Using Aorta-Lesion-Attenuation Difference on Preoperative Contrast-enhanced Computed Tomography Scan to Differentiate Between Malignant and Benign Renal Tumors.
OBJECTIVE: To evaluate the ability of Aorta-Lesion-Attenuation Difference (ALAD) to differentiate malignant renal tumors from renal oncocytomas. METHODS: A retrospective review of preoperative computed tomography (CT) scans and surgical pathology was performed on patients undergoing partial nephrectomy for small, solid renal masses. ALAD was calculated by measuring the difference in Hounsfield units (HU) between the aorta and the lesion of interest on the same image slice on preoperative CT scan. The discriminative ability of ALAD to differentiate malignant pathology from oncocytoma was evaluated by sensitivity, specificity, positive predictive value (PPV), negative predictive value (NPV), and area under curve (AUC) using receiver operating characteristic analysis. RESULTS: A total of 227 preoperative CT scans and corresponding pathology reports were reviewed. ALAD values were calculated during the excretory and nephrographic phases.

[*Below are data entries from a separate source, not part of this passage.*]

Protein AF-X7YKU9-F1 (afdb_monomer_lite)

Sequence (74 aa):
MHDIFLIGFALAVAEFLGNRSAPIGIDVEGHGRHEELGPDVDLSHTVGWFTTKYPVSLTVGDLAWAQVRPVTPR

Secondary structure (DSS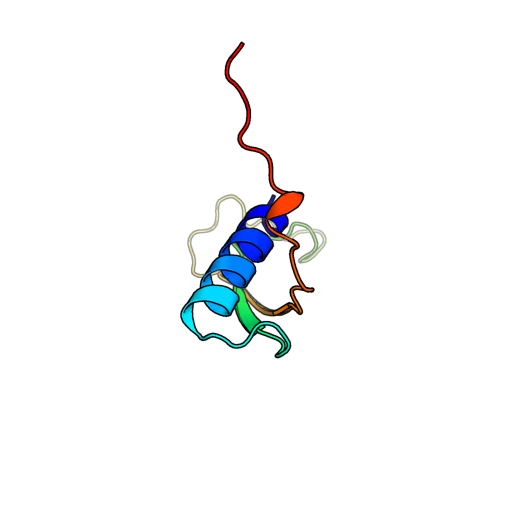P, 8-state):
-HHHHHHHHHHHHHHHHT-TTSPEEEEEEE----GGG-TT---TT--S---EEEEEEE------GGG-------

Foldseek 3Di:
DVVVVVLVVQVVVCVVVVPLADKDKDWDKDQQQDPVPDPPDHCPPPDDRRIDIDIDTDRHHPDPVVPDDDPDDD

Organism: NCBI:txid1299334

Radius of gyration: 17.96 Å; chains: 1; bounding box: 38×39×45 Å

pLDDT: mean 83.92, std 10.61, range [61.12, 95.81]

Structure (mmCIF, N/CA/C/O backbone):
data_AF-X7YKU9-F1
#
_entry.id   AF-X7YKU9-F1
#
loop_
_atom_site.group_PDB
_atom_site.id
_atom_site.type_symbol
_atom_site.label_atom_id
_atom_site.label_alt_id
_atom_site.label_comp_id
_atom_site.label_asym_id
_atom_site.label_entity_id
_atom_site.label_seq_id
_atom_site.pdbx_PDB_ins_code
_atom_site.Cartn_x
_atom_site.Cartn_y
_atom_site.Cartn_z
_atom_site.occupancy
_atom_site.B_iso_or_equiv
_atom_site.auth_seq_id
_atom_site.auth_comp_id
_atom_site.auth_asym_id
_atom_site.auth_atom_id
_atom_site.pdbx_PDB_model_num
ATOM 1 N N . MET A 1 1 ? -8.368 7.187 -3.668 1.00 61.16 1 MET A N 1
ATOM 2 C CA . MET A 1 1 ? -7.287 8.124 -3.257 1.00 61.16 1 MET A CA 1
ATOM 3 C C . MET A 1 1 ? -5.916 7.449 -3.271 1.00 61.16 1 MET A C 1
ATOM 5 O O . MET A 1 1 ? -4.950 8.113 -3.610 1.00 61.16 1 MET A O 1
ATOM 9 N N . HIS A 1 2 ? -5.811 6.152 -2.957 1.00 79.19 2 HIS A N 1
ATOM 10 C CA . HIS A 1 2 ? -4.527 5.440 -2.977 1.00 79.19 2 HIS A CA 1
ATOM 11 C C . HIS A 1 2 ? -3.942 5.269 -4.396 1.00 79.19 2 HIS A C 1
ATOM 13 O O . HIS A 1 2 ? -2.732 5.350 -4.582 1.00 79.19 2 HIS A O 1
ATOM 19 N N . ASP A 1 3 ? -4.801 5.138 -5.407 1.00 84.12 3 ASP A N 1
ATOM 20 C CA . ASP A 1 3 ? -4.408 4.813 -6.786 1.00 84.12 3 ASP A CA 1
ATOM 21 C C . ASP A 1 3 ? -3.434 5.822 -7.405 1.00 84.12 3 ASP A C 1
ATOM 23 O O . ASP A 1 3 ? -2.463 5.425 -8.040 1.00 84.12 3 ASP A O 1
ATOM 27 N N . ILE A 1 4 ? -3.636 7.128 -7.186 1.00 89.25 4 ILE A N 1
ATOM 28 C CA . ILE A 1 4 ? -2.754 8.156 -7.761 1.00 89.25 4 ILE A CA 1
ATOM 29 C C . ILE A 1 4 ? -1.336 8.083 -7.180 1.00 89.25 4 ILE A C 1
ATOM 31 O O . ILE A 1 4 ? -0.361 8.275 -7.907 1.00 89.25 4 ILE A O 1
ATOM 35 N N . PHE A 1 5 ? -1.212 7.751 -5.891 1.00 91.69 5 PHE A N 1
ATOM 36 C CA . PHE A 1 5 ? 0.083 7.570 -5.241 1.00 91.69 5 PHE A CA 1
ATOM 37 C C . PHE A 1 5 ? 0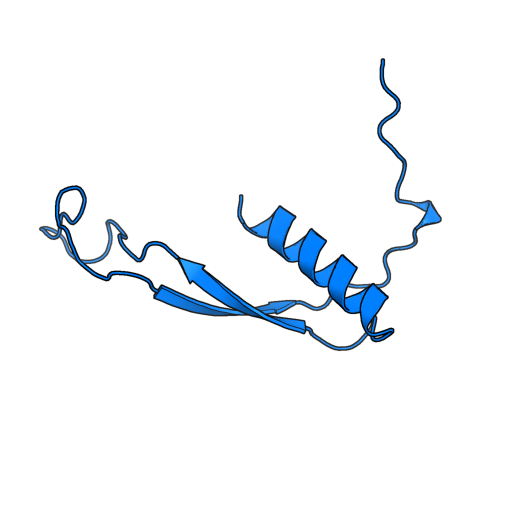.748 6.274 -5.684 1.00 91.69 5 PHE A C 1
ATOM 39 O O . PHE A 1 5 ? 1.942 6.284 -5.969 1.00 91.69 5 PHE A O 1
ATOM 46 N N . LEU A 1 6 ? -0.017 5.188 -5.809 1.00 92.62 6 LEU A N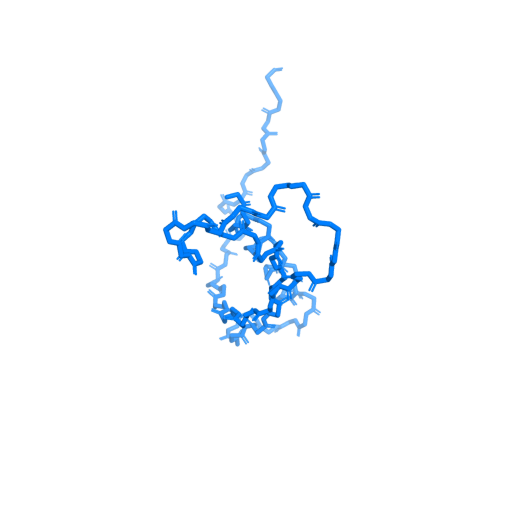 1
ATOM 47 C CA . LEU A 1 6 ? 0.503 3.923 -6.319 1.00 92.62 6 LEU A CA 1
ATOM 48 C C . LEU A 1 6 ? 1.013 4.050 -7.758 1.00 92.62 6 LEU A C 1
ATOM 50 O O . LEU A 1 6 ? 2.100 3.569 -8.061 1.00 92.62 6 LEU A O 1
ATOM 54 N N . ILE A 1 7 ? 0.271 4.742 -8.627 1.00 90.62 7 ILE A N 1
ATOM 55 C CA . ILE A 1 7 ? 0.683 5.000 -10.012 1.00 90.62 7 ILE A CA 1
ATOM 56 C C . ILE A 1 7 ? 1.944 5.868 -10.040 1.00 90.62 7 ILE A C 1
ATOM 58 O O . ILE A 1 7 ? 2.910 5.519 -10.716 1.00 90.62 7 ILE A O 1
ATOM 62 N N . GLY A 1 8 ? 1.967 6.976 -9.291 1.00 90.56 8 GLY A N 1
ATOM 63 C CA . GLY A 1 8 ? 3.135 7.858 -9.228 1.00 90.56 8 GLY A CA 1
ATOM 64 C C . GLY A 1 8 ? 4.385 7.148 -8.700 1.00 90.56 8 GLY A C 1
ATOM 65 O O . GLY A 1 8 ? 5.468 7.296 -9.265 1.00 90.56 8 GLY A O 1
ATOM 66 N N . PHE A 1 9 ? 4.231 6.329 -7.659 1.00 92.25 9 PHE A N 1
ATOM 67 C CA . PHE A 1 9 ? 5.316 5.533 -7.098 1.00 92.25 9 PHE A CA 1
ATOM 68 C C . PHE A 1 9 ? 5.810 4.465 -8.081 1.00 92.25 9 PHE A C 1
ATOM 70 O O . PHE A 1 9 ? 7.013 4.366 -8.311 1.00 92.25 9 PHE A O 1
ATOM 77 N N . ALA A 1 10 ? 4.904 3.721 -8.723 1.00 91.31 10 ALA A N 1
ATOM 78 C CA . ALA A 1 10 ? 5.266 2.719 -9.722 1.00 91.31 10 ALA A CA 1
ATOM 79 C C . ALA A 1 10 ? 6.010 3.337 -10.920 1.00 91.31 10 ALA A C 1
ATOM 81 O O . ALA A 1 10 ? 7.010 2.779 -11.364 1.00 91.31 10 ALA A O 1
ATOM 82 N N . LEU A 1 11 ? 5.589 4.515 -11.398 1.00 89.69 11 LEU A N 1
ATOM 83 C CA . LEU A 1 11 ? 6.295 5.255 -12.453 1.00 89.69 11 LEU A CA 1
ATOM 84 C C . LEU A 1 11 ? 7.711 5.663 -12.023 1.00 89.69 11 LEU A C 1
ATOM 86 O O . LEU A 1 11 ? 8.658 5.489 -12.788 1.00 89.69 11 LEU A O 1
ATOM 90 N N . ALA A 1 12 ? 7.869 6.177 -10.800 1.00 90.00 12 ALA A N 1
ATOM 91 C CA . ALA A 1 12 ? 9.174 6.569 -10.273 1.00 90.00 12 ALA A CA 1
ATOM 92 C C . ALA A 1 12 ? 10.124 5.367 -10.127 1.00 90.00 12 ALA A C 1
ATOM 94 O O . ALA A 1 12 ? 11.296 5.457 -10.490 1.00 90.00 12 ALA A O 1
ATOM 95 N N . VAL A 1 13 ? 9.617 4.231 -9.637 1.00 91.69 13 VAL A N 1
ATOM 96 C CA . VAL A 1 13 ? 10.391 2.989 -9.494 1.00 91.69 13 VAL A CA 1
ATOM 97 C C . VAL A 1 13 ? 10.774 2.414 -10.859 1.00 91.69 13 VAL A C 1
ATOM 99 O O . VAL A 1 13 ? 11.934 2.049 -11.047 1.00 91.69 13 VAL A O 1
ATOM 102 N N . ALA A 1 14 ? 9.844 2.381 -11.819 1.00 88.88 14 ALA A N 1
ATOM 103 C CA . ALA A 1 14 ? 10.109 1.905 -13.177 1.00 88.88 14 ALA A CA 1
ATOM 104 C C . ALA A 1 14 ? 11.217 2.712 -13.868 1.00 88.88 14 ALA A C 1
ATOM 106 O O . ALA A 1 14 ? 12.078 2.144 -14.543 1.00 88.88 14 ALA A O 1
ATOM 107 N N . GLU A 1 15 ? 11.211 4.035 -13.678 1.00 87.31 15 GLU A N 1
ATOM 108 C CA . GLU A 1 15 ? 12.256 4.917 -14.195 1.00 87.31 15 GLU A CA 1
ATOM 109 C C . GLU A 1 15 ? 13.598 4.673 -13.504 1.00 87.31 15 GLU A C 1
ATOM 111 O O . GLU A 1 15 ? 14.619 4.520 -14.170 1.00 87.31 15 GLU A O 1
ATOM 116 N N . PHE A 1 16 ? 13.596 4.587 -12.173 1.00 89.44 16 PHE A N 1
ATOM 117 C CA . PHE A 1 16 ? 14.810 4.400 -11.382 1.00 89.44 16 PHE A CA 1
ATOM 118 C C . PHE A 1 16 ? 15.513 3.066 -11.672 1.00 89.44 16 PHE A C 1
ATOM 120 O O . PHE A 1 16 ? 16.739 3.013 -11.742 1.00 89.44 16 PHE A O 1
ATOM 127 N N . LEU A 1 17 ? 14.747 1.989 -11.856 1.00 89.12 17 LEU A N 1
ATOM 128 C CA . LEU A 1 17 ? 15.276 0.652 -12.132 1.00 89.12 17 LEU A CA 1
ATOM 129 C C . LEU A 1 17 ? 15.553 0.403 -13.623 1.00 89.12 17 LEU A C 1
ATOM 131 O O . LEU A 1 17 ? 16.103 -0.642 -13.971 1.00 89.12 17 LEU A O 1
ATOM 135 N N . GLY A 1 18 ? 15.155 1.321 -14.512 1.00 83.62 18 GLY A N 1
ATOM 136 C CA . GLY A 1 18 ? 15.264 1.150 -15.962 1.00 83.62 18 GLY A CA 1
ATOM 137 C C . GLY A 1 18 ? 14.420 -0.005 -16.518 1.00 83.62 18 GLY A C 1
ATOM 138 O O . GLY A 1 18 ? 14.721 -0.520 -17.594 1.00 83.62 18 GLY A O 1
ATOM 139 N N . ASN A 1 19 ? 13.379 -0.443 -15.798 1.00 74.44 19 ASN A N 1
ATOM 140 C CA . ASN A 1 19 ? 12.624 -1.670 -16.079 1.00 74.44 19 ASN A CA 1
ATOM 141 C C . ASN A 1 19 ? 11.153 -1.404 -16.453 1.00 74.44 19 ASN A C 1
ATOM 143 O O . ASN A 1 19 ? 10.233 -2.003 -15.903 1.00 74.44 19 ASN A O 1
ATOM 147 N N . ARG A 1 20 ? 10.915 -0.545 -17.446 1.00 72.06 20 ARG A N 1
ATOM 148 C CA . ARG A 1 20 ? 9.568 -0.046 -17.790 1.00 72.06 20 ARG A CA 1
ATOM 149 C C . ARG A 1 20 ? 8.534 -1.093 -18.237 1.00 72.06 20 ARG A C 1
ATOM 151 O O . ARG A 1 20 ? 7.361 -0.764 -18.310 1.00 72.06 20 ARG A O 1
ATOM 158 N N . SER A 1 21 ? 8.925 -2.336 -18.524 1.00 75.81 21 SER A N 1
ATOM 159 C CA . SER A 1 21 ? 7.994 -3.390 -18.972 1.00 75.81 21 SER A CA 1
ATOM 160 C C . SER A 1 21 ? 7.716 -4.481 -17.933 1.00 75.81 21 SER A C 1
ATOM 162 O O . SER A 1 21 ? 6.840 -5.314 -18.157 1.00 75.81 21 SER A O 1
ATOM 164 N N . ALA A 1 22 ? 8.454 -4.519 -16.819 1.00 85.00 22 ALA A N 1
ATOM 165 C CA . ALA A 1 22 ? 8.259 -5.539 -15.793 1.00 85.00 22 ALA A CA 1
ATOM 166 C C . ALA A 1 22 ? 7.191 -5.089 -14.778 1.00 85.00 22 ALA A C 1
ATOM 168 O O . ALA A 1 22 ? 7.230 -3.938 -14.339 1.00 85.00 22 ALA A O 1
ATOM 169 N N . PRO A 1 23 ? 6.262 -5.969 -14.358 1.00 89.88 23 PRO A N 1
ATOM 170 C CA . PRO A 1 23 ? 5.333 -5.648 -13.281 1.00 89.88 23 PRO A CA 1
ATOM 171 C C . PRO A 1 23 ? 6.070 -5.329 -11.975 1.00 89.88 23 PRO A C 1
ATOM 173 O O . PRO A 1 23 ? 6.986 -6.049 -11.573 1.00 89.88 23 PRO A O 1
ATOM 176 N N . ILE A 1 24 ? 5.631 -4.277 -11.287 1.00 91.81 24 ILE A N 1
ATOM 177 C CA . ILE A 1 24 ? 6.137 -3.863 -9.979 1.00 91.81 24 ILE A CA 1
ATOM 178 C C . ILE A 1 24 ? 5.171 -4.376 -8.913 1.00 91.81 24 ILE A C 1
ATOM 180 O O . ILE A 1 24 ? 3.985 -4.043 -8.922 1.00 91.81 24 ILE A O 1
ATOM 184 N N . GLY A 1 25 ? 5.681 -5.205 -8.003 1.00 94.00 25 GLY A N 1
ATOM 185 C CA . GLY A 1 25 ? 4.957 -5.635 -6.809 1.00 94.00 25 GLY A CA 1
ATOM 186 C C . GLY A 1 25 ? 5.108 -4.613 -5.684 1.00 94.00 25 GLY A C 1
ATOM 187 O O . GLY A 1 25 ? 6.221 -4.182 -5.391 1.00 94.00 25 GLY A O 1
ATOM 188 N N . ILE A 1 26 ? 3.994 -4.228 -5.065 1.00 93.81 26 ILE A N 1
ATOM 189 C CA . ILE A 1 26 ? 3.937 -3.283 -3.948 1.00 93.81 26 ILE A CA 1
ATOM 190 C C . ILE A 1 26 ? 3.095 -3.908 -2.837 1.00 93.81 26 ILE A C 1
ATOM 192 O O . ILE A 1 26 ? 1.937 -4.258 -3.062 1.00 93.81 26 ILE A O 1
ATOM 196 N N . ASP A 1 27 ? 3.659 -4.004 -1.636 1.00 95.38 27 ASP A N 1
ATOM 197 C CA . ASP A 1 27 ? 2.893 -4.348 -0.440 1.00 95.38 27 ASP A CA 1
ATOM 198 C C . ASP A 1 27 ? 2.182 -3.097 0.072 1.00 95.38 27 ASP A C 1
ATOM 200 O O . ASP A 1 27 ? 2.818 -2.148 0.538 1.00 95.38 27 ASP A O 1
ATOM 204 N N . VAL A 1 28 ? 0.855 -3.088 -0.027 1.00 94.69 28 VAL A N 1
ATOM 205 C CA . VAL A 1 28 ? 0.030 -1.960 0.401 1.00 94.69 28 VAL A CA 1
ATOM 206 C C . VAL A 1 28 ? -0.501 -2.207 1.802 1.00 94.69 28 VAL A C 1
ATOM 208 O O . VAL A 1 28 ? -1.068 -3.261 2.092 1.00 94.69 28 VAL A O 1
ATOM 211 N N . GLU A 1 29 ? -0.339 -1.206 2.665 1.00 94.69 29 GLU A N 1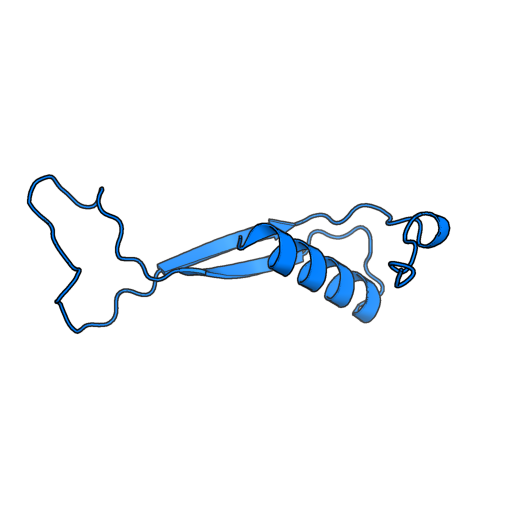
ATOM 212 C CA . GLU A 1 29 ? -0.857 -1.216 4.029 1.00 94.69 29 GLU A CA 1
ATOM 213 C C . GLU A 1 29 ? -2.170 -0.434 4.136 1.00 94.69 29 GLU A C 1
ATOM 215 O O . GLU A 1 29 ? -2.305 0.683 3.633 1.00 94.69 29 GLU A O 1
ATOM 220 N N . GLY A 1 30 ? -3.145 -1.026 4.824 1.00 91.44 30 GLY A N 1
ATOM 221 C CA . GLY A 1 30 ? -4.432 -0.410 5.130 1.00 91.44 30 GLY A CA 1
ATOM 222 C C . GLY A 1 30 ? -4.719 -0.394 6.628 1.00 91.44 30 GLY A C 1
ATOM 223 O O . GLY A 1 30 ? -4.194 -1.205 7.389 1.00 91.44 30 GLY A O 1
ATOM 224 N N . HIS A 1 31 ? -5.621 0.492 7.050 1.00 91.12 31 HIS A N 1
ATOM 225 C CA . HIS A 1 31 ? -6.017 0.654 8.455 1.00 91.12 31 HIS A CA 1
ATOM 226 C C . HIS A 1 31 ? -6.657 -0.607 9.065 1.00 91.12 31 HIS A C 1
ATOM 228 O O . HIS A 1 31 ? -6.626 -0.771 10.280 1.00 91.12 31 HIS A O 1
ATOM 234 N N . GLY A 1 32 ? -7.270 -1.463 8.236 1.00 89.38 32 GLY A N 1
ATOM 235 C CA . GLY A 1 32 ? -7.892 -2.731 8.644 1.00 89.38 32 GLY A CA 1
ATOM 236 C C . GLY A 1 32 ? -9.166 -2.624 9.485 1.00 89.38 32 GLY A C 1
ATOM 237 O O . GLY A 1 32 ? -9.690 -3.636 9.936 1.00 89.38 32 GLY A O 1
ATOM 238 N N . ARG A 1 33 ? -9.705 -1.415 9.652 1.00 89.62 33 ARG A N 1
ATOM 239 C CA . ARG A 1 33 ? -10.976 -1.137 10.331 1.00 89.62 33 ARG A CA 1
ATOM 240 C C . ARG A 1 33 ? -12.104 -0.997 9.306 1.00 89.62 33 ARG A C 1
ATOM 242 O O . ARG A 1 33 ? -12.519 0.115 9.003 1.00 89.62 33 ARG A O 1
ATOM 249 N N . HIS A 1 34 ? -12.521 -2.112 8.715 1.00 82.00 34 HIS A N 1
ATOM 250 C CA . HIS A 1 34 ? -13.650 -2.125 7.780 1.00 82.00 34 HIS A CA 1
ATOM 251 C C . HIS A 1 34 ? -14.965 -2.306 8.546 1.00 82.00 34 HIS A C 1
ATOM 253 O O . HIS A 1 34 ? -15.025 -3.093 9.486 1.00 82.00 34 HIS A O 1
ATOM 259 N N . GLU A 1 35 ? -16.017 -1.606 8.126 1.00 68.75 35 GLU A N 1
ATOM 260 C CA . GLU A 1 35 ? -17.357 -1.710 8.733 1.00 68.75 35 GLU A CA 1
ATOM 261 C C . GLU A 1 35 ? -18.017 -3.076 8.459 1.00 68.75 35 GLU A C 1
ATOM 263 O O . GLU A 1 35 ? -18.917 -3.501 9.172 1.00 68.75 35 GLU A O 1
ATOM 268 N N . GLU A 1 36 ? -17.521 -3.819 7.467 1.00 72.19 36 GLU A N 1
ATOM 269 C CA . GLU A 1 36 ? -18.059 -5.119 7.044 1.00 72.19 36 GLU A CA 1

Nephrographic ALAD was able to differentiate malignant pathology from oncocytoma using a HU threshold of 24 with a sensitivity of 84%, specificity of 86%, PPV of 98%, and NPV of 33%. The AUC for malignant pathology vs oncocytoma was 0.86 (95% confidence intervals 0.77-0.96). Nephrographic ALAD was able to differentiate chromophobe renal cell carcinoma (RCC) from oncocytoma using a HU threshold of 24 with a sensitivity of 100%, specificity of 86%, PPV of 75%, and NPV of 100%. The AUC for chromophobe RCC vs oncocytoma was 0.98 (95% confidence intervals 0.91-1.00). CONCLUSION: ALAD discriminates well between chromophobe RCC and oncocytoma, which may aid in the management of patients with indeterminate diagnoses of oncocytic neoplasm on diagnostic needle biopsy. Further validation of ALAD will be necessary prior to routine use in clinical practice.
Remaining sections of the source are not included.